# Fort Myers Woodcraft Store Closed



## Super Dave (Apr 16, 2011)

Yesterday was a sad day in Fort Myers FL. After 3 years our local Woodcraft store closed. I went in Thursday and the owner Scott gave me the bad news. Although most things can be purchased from catalogs and on-line venders, it was always nice to visit the store, see the employees, and see what you are buying before you get it. 

If we don't support our local stores, they will go away. The Fort Myers Woodcraft was a great asset to the woodworkers of Southwest Florida, and will be missed. Scott, Rich, and all the employees were always a pleasure to deal with,very helpful, and will be missed.

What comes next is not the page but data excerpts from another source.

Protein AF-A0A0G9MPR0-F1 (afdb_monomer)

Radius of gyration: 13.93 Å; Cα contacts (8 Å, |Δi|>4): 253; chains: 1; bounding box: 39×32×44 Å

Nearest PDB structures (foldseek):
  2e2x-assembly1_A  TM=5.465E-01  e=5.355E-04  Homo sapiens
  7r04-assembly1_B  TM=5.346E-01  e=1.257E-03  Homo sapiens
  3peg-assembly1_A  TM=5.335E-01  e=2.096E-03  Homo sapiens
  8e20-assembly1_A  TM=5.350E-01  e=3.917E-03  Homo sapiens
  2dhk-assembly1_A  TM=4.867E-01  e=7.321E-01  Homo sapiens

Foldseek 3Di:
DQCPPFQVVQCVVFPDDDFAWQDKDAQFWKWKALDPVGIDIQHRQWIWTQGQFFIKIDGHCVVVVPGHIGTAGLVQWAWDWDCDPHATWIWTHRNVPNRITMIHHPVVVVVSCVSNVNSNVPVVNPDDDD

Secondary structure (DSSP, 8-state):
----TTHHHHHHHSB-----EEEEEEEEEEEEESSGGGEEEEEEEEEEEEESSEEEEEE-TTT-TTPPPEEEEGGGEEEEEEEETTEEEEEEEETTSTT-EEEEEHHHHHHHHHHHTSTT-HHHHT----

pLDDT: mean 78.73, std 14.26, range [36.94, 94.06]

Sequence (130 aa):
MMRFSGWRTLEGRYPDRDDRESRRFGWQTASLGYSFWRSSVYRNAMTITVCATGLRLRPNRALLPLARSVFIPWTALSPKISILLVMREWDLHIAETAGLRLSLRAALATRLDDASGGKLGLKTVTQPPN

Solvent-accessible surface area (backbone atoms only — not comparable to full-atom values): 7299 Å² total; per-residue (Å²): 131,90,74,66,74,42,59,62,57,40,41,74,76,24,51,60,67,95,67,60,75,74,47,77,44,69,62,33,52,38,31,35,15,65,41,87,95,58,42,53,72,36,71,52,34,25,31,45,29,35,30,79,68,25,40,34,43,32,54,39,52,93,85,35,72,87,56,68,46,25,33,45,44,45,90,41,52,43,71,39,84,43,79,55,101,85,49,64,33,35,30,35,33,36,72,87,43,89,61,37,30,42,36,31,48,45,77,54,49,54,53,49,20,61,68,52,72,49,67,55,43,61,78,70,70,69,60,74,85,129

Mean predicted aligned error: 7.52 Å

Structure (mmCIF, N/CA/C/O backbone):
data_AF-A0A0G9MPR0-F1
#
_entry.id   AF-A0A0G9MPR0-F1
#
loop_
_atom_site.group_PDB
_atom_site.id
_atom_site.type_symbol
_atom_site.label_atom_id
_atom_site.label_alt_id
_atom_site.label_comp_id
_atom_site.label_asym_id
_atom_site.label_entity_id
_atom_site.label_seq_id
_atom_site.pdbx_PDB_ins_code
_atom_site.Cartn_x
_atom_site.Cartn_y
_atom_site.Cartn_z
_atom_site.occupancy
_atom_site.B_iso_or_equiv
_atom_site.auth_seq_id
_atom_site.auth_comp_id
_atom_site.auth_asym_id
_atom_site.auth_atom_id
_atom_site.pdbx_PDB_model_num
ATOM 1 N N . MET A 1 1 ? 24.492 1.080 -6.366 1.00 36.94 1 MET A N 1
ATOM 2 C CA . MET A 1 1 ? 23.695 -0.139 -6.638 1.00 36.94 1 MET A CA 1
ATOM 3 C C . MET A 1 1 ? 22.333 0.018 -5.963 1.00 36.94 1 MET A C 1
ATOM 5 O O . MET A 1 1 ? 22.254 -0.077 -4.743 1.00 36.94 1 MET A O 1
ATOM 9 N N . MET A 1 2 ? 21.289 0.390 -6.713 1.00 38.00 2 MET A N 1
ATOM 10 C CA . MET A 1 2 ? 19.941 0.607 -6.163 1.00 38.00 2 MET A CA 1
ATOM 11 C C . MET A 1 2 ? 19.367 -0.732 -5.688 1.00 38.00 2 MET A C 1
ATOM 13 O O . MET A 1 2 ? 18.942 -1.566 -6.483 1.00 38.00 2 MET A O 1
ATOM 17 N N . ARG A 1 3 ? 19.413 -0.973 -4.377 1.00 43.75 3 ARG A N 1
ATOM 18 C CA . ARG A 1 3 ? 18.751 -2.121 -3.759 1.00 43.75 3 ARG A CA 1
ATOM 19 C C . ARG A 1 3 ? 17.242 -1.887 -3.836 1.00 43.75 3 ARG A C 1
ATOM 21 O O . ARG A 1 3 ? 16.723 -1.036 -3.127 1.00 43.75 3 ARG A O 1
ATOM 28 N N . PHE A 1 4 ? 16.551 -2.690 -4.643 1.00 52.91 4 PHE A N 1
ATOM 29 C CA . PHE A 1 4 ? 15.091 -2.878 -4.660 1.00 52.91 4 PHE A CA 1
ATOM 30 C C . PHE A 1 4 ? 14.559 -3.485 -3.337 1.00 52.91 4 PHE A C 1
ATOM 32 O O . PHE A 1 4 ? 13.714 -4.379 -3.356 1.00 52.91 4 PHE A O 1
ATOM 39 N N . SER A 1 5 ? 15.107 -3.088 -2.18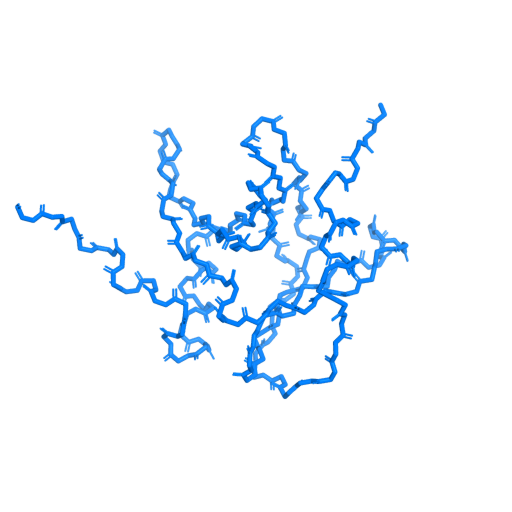1 1.00 62.41 5 SER A N 1
ATOM 40 C CA . SER A 1 5 ? 15.150 -3.906 -0.959 1.00 62.41 5 SER A CA 1
ATOM 41 C C . SER A 1 5 ? 13.785 -4.228 -0.356 1.00 62.41 5 SER A C 1
ATOM 43 O O . SER A 1 5 ? 13.686 -5.201 0.381 1.00 62.41 5 SER A O 1
ATOM 45 N N . GLY A 1 6 ? 12.739 -3.465 -0.676 1.00 72.94 6 GLY A N 1
ATOM 46 C CA . GLY A 1 6 ? 11.379 -3.750 -0.221 1.00 72.94 6 GLY A CA 1
ATOM 47 C C . GLY A 1 6 ? 10.518 -4.526 -1.216 1.00 72.94 6 GLY A C 1
ATOM 48 O O . GLY A 1 6 ? 9.724 -5.371 -0.814 1.00 72.94 6 GLY A O 1
ATOM 49 N N . TRP A 1 7 ? 10.652 -4.241 -2.516 1.00 81.88 7 TRP A N 1
ATOM 50 C CA . TRP A 1 7 ? 9.656 -4.671 -3.502 1.00 81.88 7 TRP A CA 1
ATOM 51 C C . TRP A 1 7 ? 9.709 -6.173 -3.773 1.00 81.88 7 TRP A C 1
ATOM 53 O O . TRP A 1 7 ? 8.682 -6.836 -3.739 1.00 81.88 7 TRP A O 1
ATOM 63 N N . ARG A 1 8 ? 10.908 -6.738 -3.956 1.00 80.44 8 ARG A N 1
ATOM 64 C CA . ARG A 1 8 ? 11.056 -8.195 -4.127 1.00 80.44 8 ARG A CA 1
ATOM 65 C C . ARG A 1 8 ? 10.603 -8.976 -2.896 1.00 80.44 8 ARG A C 1
ATOM 67 O O . ARG A 1 8 ? 10.033 -10.052 -3.027 1.00 80.44 8 ARG A O 1
ATOM 74 N N . THR A 1 9 ? 10.840 -8.424 -1.708 1.00 82.88 9 THR A N 1
ATOM 75 C CA . THR A 1 9 ? 10.366 -9.005 -0.448 1.00 82.88 9 THR A CA 1
ATOM 76 C C . THR A 1 9 ? 8.838 -9.022 -0.408 1.00 82.88 9 THR A C 1
ATOM 78 O O . THR A 1 9 ? 8.249 -10.030 -0.026 1.00 82.88 9 THR A O 1
ATOM 81 N N . LEU A 1 10 ? 8.194 -7.942 -0.867 1.00 84.94 10 LEU A N 1
ATOM 82 C CA . LEU A 1 10 ? 6.744 -7.899 -1.031 1.00 84.94 10 LEU A CA 1
ATOM 83 C C . LEU A 1 10 ? 6.242 -8.906 -2.059 1.00 84.94 10 LEU A C 1
ATOM 85 O O . LEU A 1 10 ? 5.320 -9.644 -1.754 1.00 84.94 10 LEU A O 1
ATOM 89 N N . GLU A 1 11 ? 6.843 -8.964 -3.245 1.00 86.56 11 GLU A N 1
ATOM 90 C CA . GLU A 1 11 ? 6.437 -9.902 -4.299 1.00 86.56 11 GLU A CA 1
ATOM 91 C C . GLU A 1 11 ? 6.507 -11.357 -3.842 1.00 86.56 11 GLU A C 1
ATOM 93 O O . GLU A 1 11 ? 5.602 -12.134 -4.137 1.00 86.56 11 GLU A O 1
ATOM 98 N N . GLY A 1 12 ? 7.564 -11.725 -3.112 1.00 84.62 12 GLY A N 1
ATOM 99 C CA . GLY A 1 12 ? 7.716 -13.078 -2.587 1.00 84.62 12 GLY A CA 1
ATOM 100 C C . GLY A 1 12 ? 6.704 -13.415 -1.492 1.00 84.62 12 GLY A C 1
ATOM 101 O O . GLY A 1 12 ? 6.263 -14.557 -1.404 1.00 84.62 12 GLY A O 1
ATOM 102 N N . ARG A 1 13 ? 6.329 -12.440 -0.655 1.00 86.31 13 ARG A N 1
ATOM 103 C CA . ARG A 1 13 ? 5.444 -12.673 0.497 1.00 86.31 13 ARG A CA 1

I thank Scott, for all of his efforts, and wish him and his staff good luck in their future endeavors.

Dave Sutton


----------



## mredburn (Apr 16, 2011)

I went up Friday, I had heard it was going to close and I wanted to stop in and say good bye.  I tried to support them as much as  I could but it was a 22 mile one way trip for me. Most of the time shipping was cheaper than driveing up to the store. Still they will be missed and Im sorry they didnt make it. 

Mike


----------



## pensbydesign (Apr 16, 2011)

22 miles? is that really that far in today's world.


----------



## leestoresund (Apr 16, 2011)

+1
And Rockler is about 18 miles away and  Highland Woodworking is about 30 miles away. Although I do try to plan my trips with other destinations close by.
For me 20 miles is my normal commute.

Lee


----------



## manatee (Apr 16, 2011)

Our Sarasota store closed a couple of years ago after only being opened a short time. I guess the nearest store now is Clearwater.


----------



## Padre (Apr 16, 2011)

It's hard to compete with online sales.  People are getting much more savvy when it comes to making online purchases.  With stores that specialize in one market, in this instance wood working, it is harder and harder to make it unless they diversify.  Hence the 'big box' stores.

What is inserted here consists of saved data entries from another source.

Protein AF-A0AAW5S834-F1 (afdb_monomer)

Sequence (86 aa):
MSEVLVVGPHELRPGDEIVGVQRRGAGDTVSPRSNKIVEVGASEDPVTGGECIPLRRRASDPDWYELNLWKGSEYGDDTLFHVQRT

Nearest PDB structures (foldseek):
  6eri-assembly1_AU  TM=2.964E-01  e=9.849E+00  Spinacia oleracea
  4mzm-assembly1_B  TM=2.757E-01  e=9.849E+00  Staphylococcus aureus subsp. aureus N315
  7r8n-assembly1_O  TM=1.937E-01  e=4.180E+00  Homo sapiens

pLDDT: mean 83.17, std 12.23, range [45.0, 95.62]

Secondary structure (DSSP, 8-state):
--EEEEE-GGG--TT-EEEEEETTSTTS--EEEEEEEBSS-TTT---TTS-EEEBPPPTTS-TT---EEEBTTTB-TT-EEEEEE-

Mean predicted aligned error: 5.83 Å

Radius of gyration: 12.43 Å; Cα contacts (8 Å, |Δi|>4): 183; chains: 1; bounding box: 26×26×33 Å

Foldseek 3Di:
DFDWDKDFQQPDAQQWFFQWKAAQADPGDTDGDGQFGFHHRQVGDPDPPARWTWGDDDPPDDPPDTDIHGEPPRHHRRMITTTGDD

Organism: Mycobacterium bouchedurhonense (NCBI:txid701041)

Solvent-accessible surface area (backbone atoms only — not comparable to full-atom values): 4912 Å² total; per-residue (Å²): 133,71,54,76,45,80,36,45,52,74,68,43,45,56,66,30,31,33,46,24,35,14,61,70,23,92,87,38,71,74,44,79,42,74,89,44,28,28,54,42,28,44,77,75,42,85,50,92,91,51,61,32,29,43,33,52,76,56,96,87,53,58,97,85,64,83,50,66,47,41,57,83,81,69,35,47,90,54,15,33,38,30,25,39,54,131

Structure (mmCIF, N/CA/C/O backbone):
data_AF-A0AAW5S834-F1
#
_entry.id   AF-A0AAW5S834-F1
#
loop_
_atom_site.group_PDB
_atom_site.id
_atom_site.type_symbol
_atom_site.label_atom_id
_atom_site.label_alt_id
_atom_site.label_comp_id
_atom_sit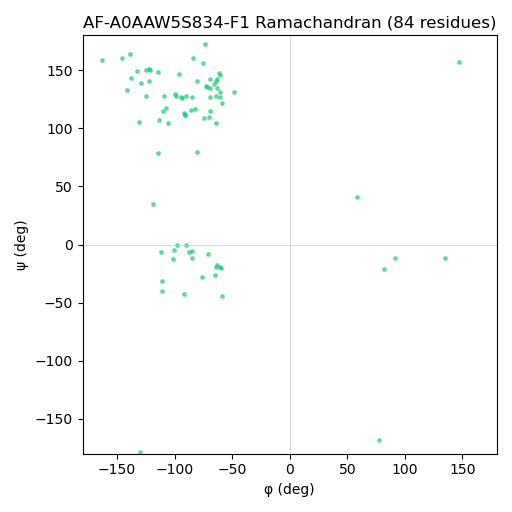e.label_asym_id
_atom_site.label_entity_id
_atom_site.label_seq_id
_atom_site.pdbx_PDB_ins_code
_atom_site.Cartn_x
_atom_site.Cartn_y
_atom_site.Cartn_z
_atom_site.occupancy
_atom_site.B_iso_or_equiv
_atom_site.auth_seq_id
_atom_site.auth_comp_id
_atom_site.auth_asym_id
_atom_site.auth_atom_id
_atom_site.pdbx_PDB_model_num
ATOM 1 N N . MET A 1 1 ? -15.900 -6.041 15.137 1.00 51.41 1 MET A N 1
ATOM 2 C CA . MET A 1 1 ? -15.350 -4.753 14.671 1.00 51.41 1 MET A CA 1
ATOM 3 C C . MET A 1 1 ? -13.998 -5.077 14.074 1.00 51.41 1 MET A C 1
ATOM 5 O O . MET A 1 1 ? -13.196 -5.644 14.801 1.00 51.41 1 MET A O 1
ATOM 9 N N . SER A 1 2 ? -13.792 -4.847 12.777 1.00 65.69 2 SER A N 1
ATOM 10 C CA . SER A 1 2 ? -12.458 -4.936 12.176 1.00 65.69 2 SER A CA 1
ATOM 11 C C . SER A 1 2 ? -11.632 -3.772 12.720 1.00 65.69 2 SER A C 1
ATOM 13 O O . SER A 1 2 ? -11.990 -2.609 12.540 1.00 65.69 2 SER A O 1
ATOM 15 N N . GLU A 1 3 ? -10.588 -4.083 13.481 1.00 84.44 3 GLU A N 1
ATOM 16 C CA . GLU A 1 3 ? -9.647 -3.084 13.979 1.00 84.44 3 GLU A CA 1
ATOM 17 C C . GLU A 1 3 ? -8.781 -2.595 12.812 1.00 84.44 3 GLU A C 1
ATOM 19 O O . GLU A 1 3 ? -8.355 -3.392 11.972 1.00 84.44 3 GLU A O 1
ATOM 24 N N . VAL A 1 4 ? -8.559 -1.279 12.732 1.00 91.12 4 VAL A N 1
ATOM 25 C CA . VAL A 1 4 ? -7.618 -0.707 11.764 1.00 91.12 4 VAL A CA 1
ATOM 26 C C . VAL A 1 4 ? -6.229 -0.749 12.386 1.00 91.12 4 VAL A C 1
ATOM 28 O O . VAL A 1 4 ? -5.976 -0.085 13.389 1.00 91.12 4 VAL A O 1
ATOM 31 N N . LEU A 1 5 ? -5.337 -1.524 11.778 1.00 94.75 5 LEU A N 1
ATOM 32 C CA . LEU A 1 5 ? -3.934 -1.632 12.157 1.00 94.75 5 LEU A CA 1
ATOM 33 C C . LEU A 1 5 ? -3.093 -0.701 11.281 1.00 94.75 5 LEU A C 1
ATOM 35 O O . LEU A 1 5 ? -3.389 -0.520 10.102 1.00 94.75 5 LEU A O 1
ATOM 39 N N . VAL A 1 6 ? -2.025 -0.138 11.843 1.00 95.12 6 VAL A N 1
ATOM 40 C CA . VAL A 1 6 ? -1.028 0.627 11.085 1.00 95.12 6 VAL A CA 1
ATOM 41 C C . VAL A 1 6 ? 0.234 -0.216 10.990 1.00 95.12 6 VAL A C 1
ATOM 43 O O . VAL A 1 6 ? 0.813 -0.559 12.018 1.00 95.12 6 VAL A O 1
ATOM 46 N N . VAL A 1 7 ? 0.628 -0.574 9.771 1.00 93.62 7 VAL A N 1
ATOM 47 C CA . VAL A 1 7 ? 1.714 -1.524 9.503 1.00 93.62 7 VAL A CA 1
ATOM 48 C C . VAL A 1 7 ? 2.667 -0.986 8.439 1.00 93.62 7 VAL A C 1
ATOM 50 O O . VAL A 1 7 ? 2.256 -0.239 7.547 1.00 93.62 7 VAL A O 1
ATOM 53 N N . GLY A 1 8 ? 3.944 -1.354 8.519 1.00 91.88 8 GLY A N 1
ATOM 54 C CA . GLY A 1 8 ? 4.909 -1.099 7.452 1.00 91.88 8 GLY A CA 1
ATOM 55 C C . GLY A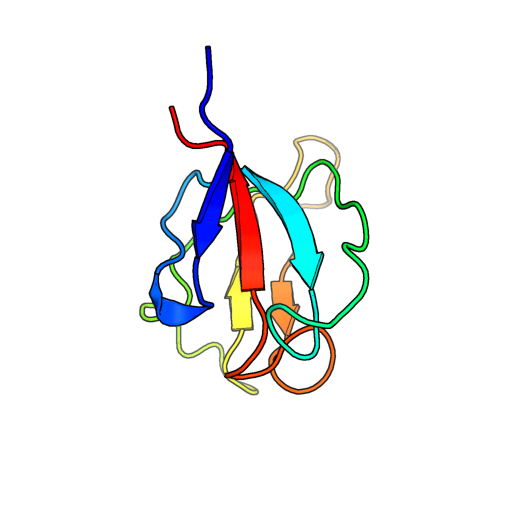 1 8 ? 4.700 -2.022 6.242 1.00 91.88 8 GLY A C 1
ATOM 56 O O . GLY A 1 8 ? 3.925 -2.981 6.313 1.00 91.88 8 GLY A O 1
ATOM 57 N N . PRO A 1 9 ? 5.416 -1.793 5.125 1.00 88.75 9 PRO A N 1
ATOM 58 C CA . PRO A 1 9 ? 5.239 -2.582 3.908 1.00 88.75 9 PRO A CA 1
ATOM 59 C C . PRO A 1 9 ? 5.496 -4.077 4.145 1.00 88.75 9 PRO A C 1
ATOM 61 O O . PRO A 1 9 ? 4.685 -4.909 3.757 1.00 88.75 9 PRO A O 1
ATOM 64 N N . HIS A 1 10 ? 6.568 -4.421 4.865 1.00 85.75 10 HIS A N 1
ATOM 65 C CA . HIS A 1 10 ? 6.962 -5.809 5.155 1.00 85.75 10 HIS A CA 1
ATOM 66 C C . HIS A 1 10 ? 6.045 -6.546 6.146 1.00 85.75 10 HIS A C 1
ATOM 68 O O . HIS A 1 10 ? 6.203 -7.745 6.357 1.00 85.75 10 HIS A O 1
ATOM 74 N N . GLU A 1 11 ? 5.106 -5.840 6.774 1.00 89.81 11 GLU A N 1
ATOM 75 C CA . GLU A 1 11 ? 4.158 -6.395 7.744 1.00 89.81 11 GLU A CA 1
ATOM 76 C C . GLU A 1 11 ? 2.770 -6.655 7.132 1.00 89.81 11 GLU A C 1
ATOM 78 O O . GLU A 1 11 ? 1.886 -7.206 7.805 1.00 89.81 11 GLU A O 1
ATOM 83 N N . LEU A 1 12 ? 2.579 -6.265 5.864 1.00 89.44 12 LEU A N 1
ATOM 84 C CA . LEU A 1 12 ? 1.378 -6.560 5.092 1.00 89.44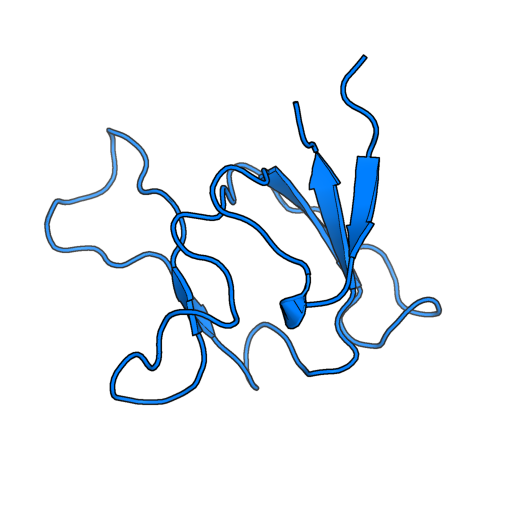 12 LEU A CA 1
ATOM 85 C C . LEU A 1 12 ? 1.243 -8.056 4.848 1.00 89.44 12 LEU A C 1
ATOM 87 O O . LEU A 1 12 ? 2.204 -8.749 4.509 1.00 89.44 12 LEU A O 1
ATOM 91 N N . ARG A 1 13 ? 0.014 -8.542 4.988 1.00 89.62 13 ARG A N 1
ATOM 92 C CA . ARG A 1 13 ? -0.338 -9.949 4.828 1.00 89.62 13 ARG A CA 1
ATOM 93 C C . ARG A 1 13 ? -1.390 -10.110 3.737 1.00 89.62 13 ARG A C 1
ATOM 95 O O . ARG A 1 13 ? -2.232 -9.224 3.578 1.00 89.62 13 ARG A O 1
ATOM 102 N N . PRO A 1 14 ? -1.402 -11.254 3.033 1.00 89.88 14 PRO A N 1
ATOM 103 C CA . PRO A 1 14 ? -2.518 -11.621 2.171 1.00 89.88 14 PRO A CA 1
ATOM 104 C C . PRO A 1 14 ? -3.865 -11.455 2.890 1.00 89.88 14 PRO A C 1
ATOM 106 O O . PRO A 1 14 ? -4.041 -11.923 4.015 1.00 89.88 14 PRO A O 1
ATOM 109 N N . GLY A 1 15 ? -4.814 -10.791 2.234 1.00 89.38 15 GLY A N 1
ATOM 110 C CA . GLY A 1 15 ? -6.148 -10.500 2.757 1.00 89.38 15 GLY A CA 1
ATOM 111 C C . GLY A 1 15 ? -6.294 -9.163 3.485 1.00 89.38 15 GLY A C 1
ATOM 112 O O . GLY A 1 15 ? -7.431 -8.749 3.696 1.00 89.38 15 GLY A O 1
ATOM 113 N N . ASP A 1 16 ? -5.204 -8.462 3.815 1.00 91.94 16 ASP A N 1
ATOM 114 C CA . ASP A 1 16 ? -5.293 -7.115 4.389 1.00 91.94 16 ASP A CA 1
ATOM 115 C C . ASP A 1 16 ? -5.992 -6.157 3.421 1.00 91.94 16 ASP A C 1
ATOM 117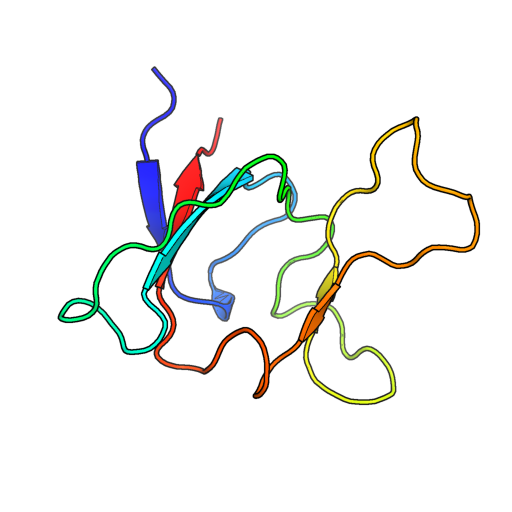 O O . ASP A 1 16 ? -5.571 -6.011 2.271 1.00 91.94 16 ASP A O 1
ATOM 121 N N . GLU A 1 17 ? -7.026 -5.455 3.886 1.00 93.62 17 GLU A N 1
ATOM 122 C CA . GLU A 1 17 ? -7.619 -4.361 3.120 1.00 93.62 17 GLU A CA 1
ATOM 123 C C . GLU A 1 17 ? -6.941 -3.041 3.482 1.00 93.62 17 GLU A C 1
ATOM 125 O O . GLU A 1 17 ? -7.128 -2.514 4.577 1.00 93.62 17 GLU A O 1
ATOM 130 N N . ILE A 1 18 ? -6.189 -2.471 2.541 1.00 93.12 18 ILE A N 1
ATOM 131 C CA . ILE A 1 18 ? -5.578 -1.151 2.684 1.00 93.12 18 ILE A CA 1
ATOM 132 C C . ILE A 1 18 ? -6.663 -0.081 2.530 1.00 93.12 18 ILE A C 1
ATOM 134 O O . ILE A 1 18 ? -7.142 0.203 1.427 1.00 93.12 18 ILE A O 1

I have a Woodcraft about 3 miles from my house and I support it as much as I can.  On the other hand, I am on a fixed income and will buy an item as the lowest possible price.  I always give them a chance to 'price match,' but sometimes they can't.


----------



## TellicoTurning (Apr 16, 2011)

Always sorry to hear one of "our" stores has closed... I like to pop into the local Woodcraft every time I'm in the neighborhood, which is becoming less and less here lately... it's still an hours drive - almost 50 miles for me to "pop" into either of the ones close to me... one in Knoxville and one in Chattanooga...


----------



## witz1976 (Apr 16, 2011)

pensbydesign said:


> 22 miles? is that really that far in today's world.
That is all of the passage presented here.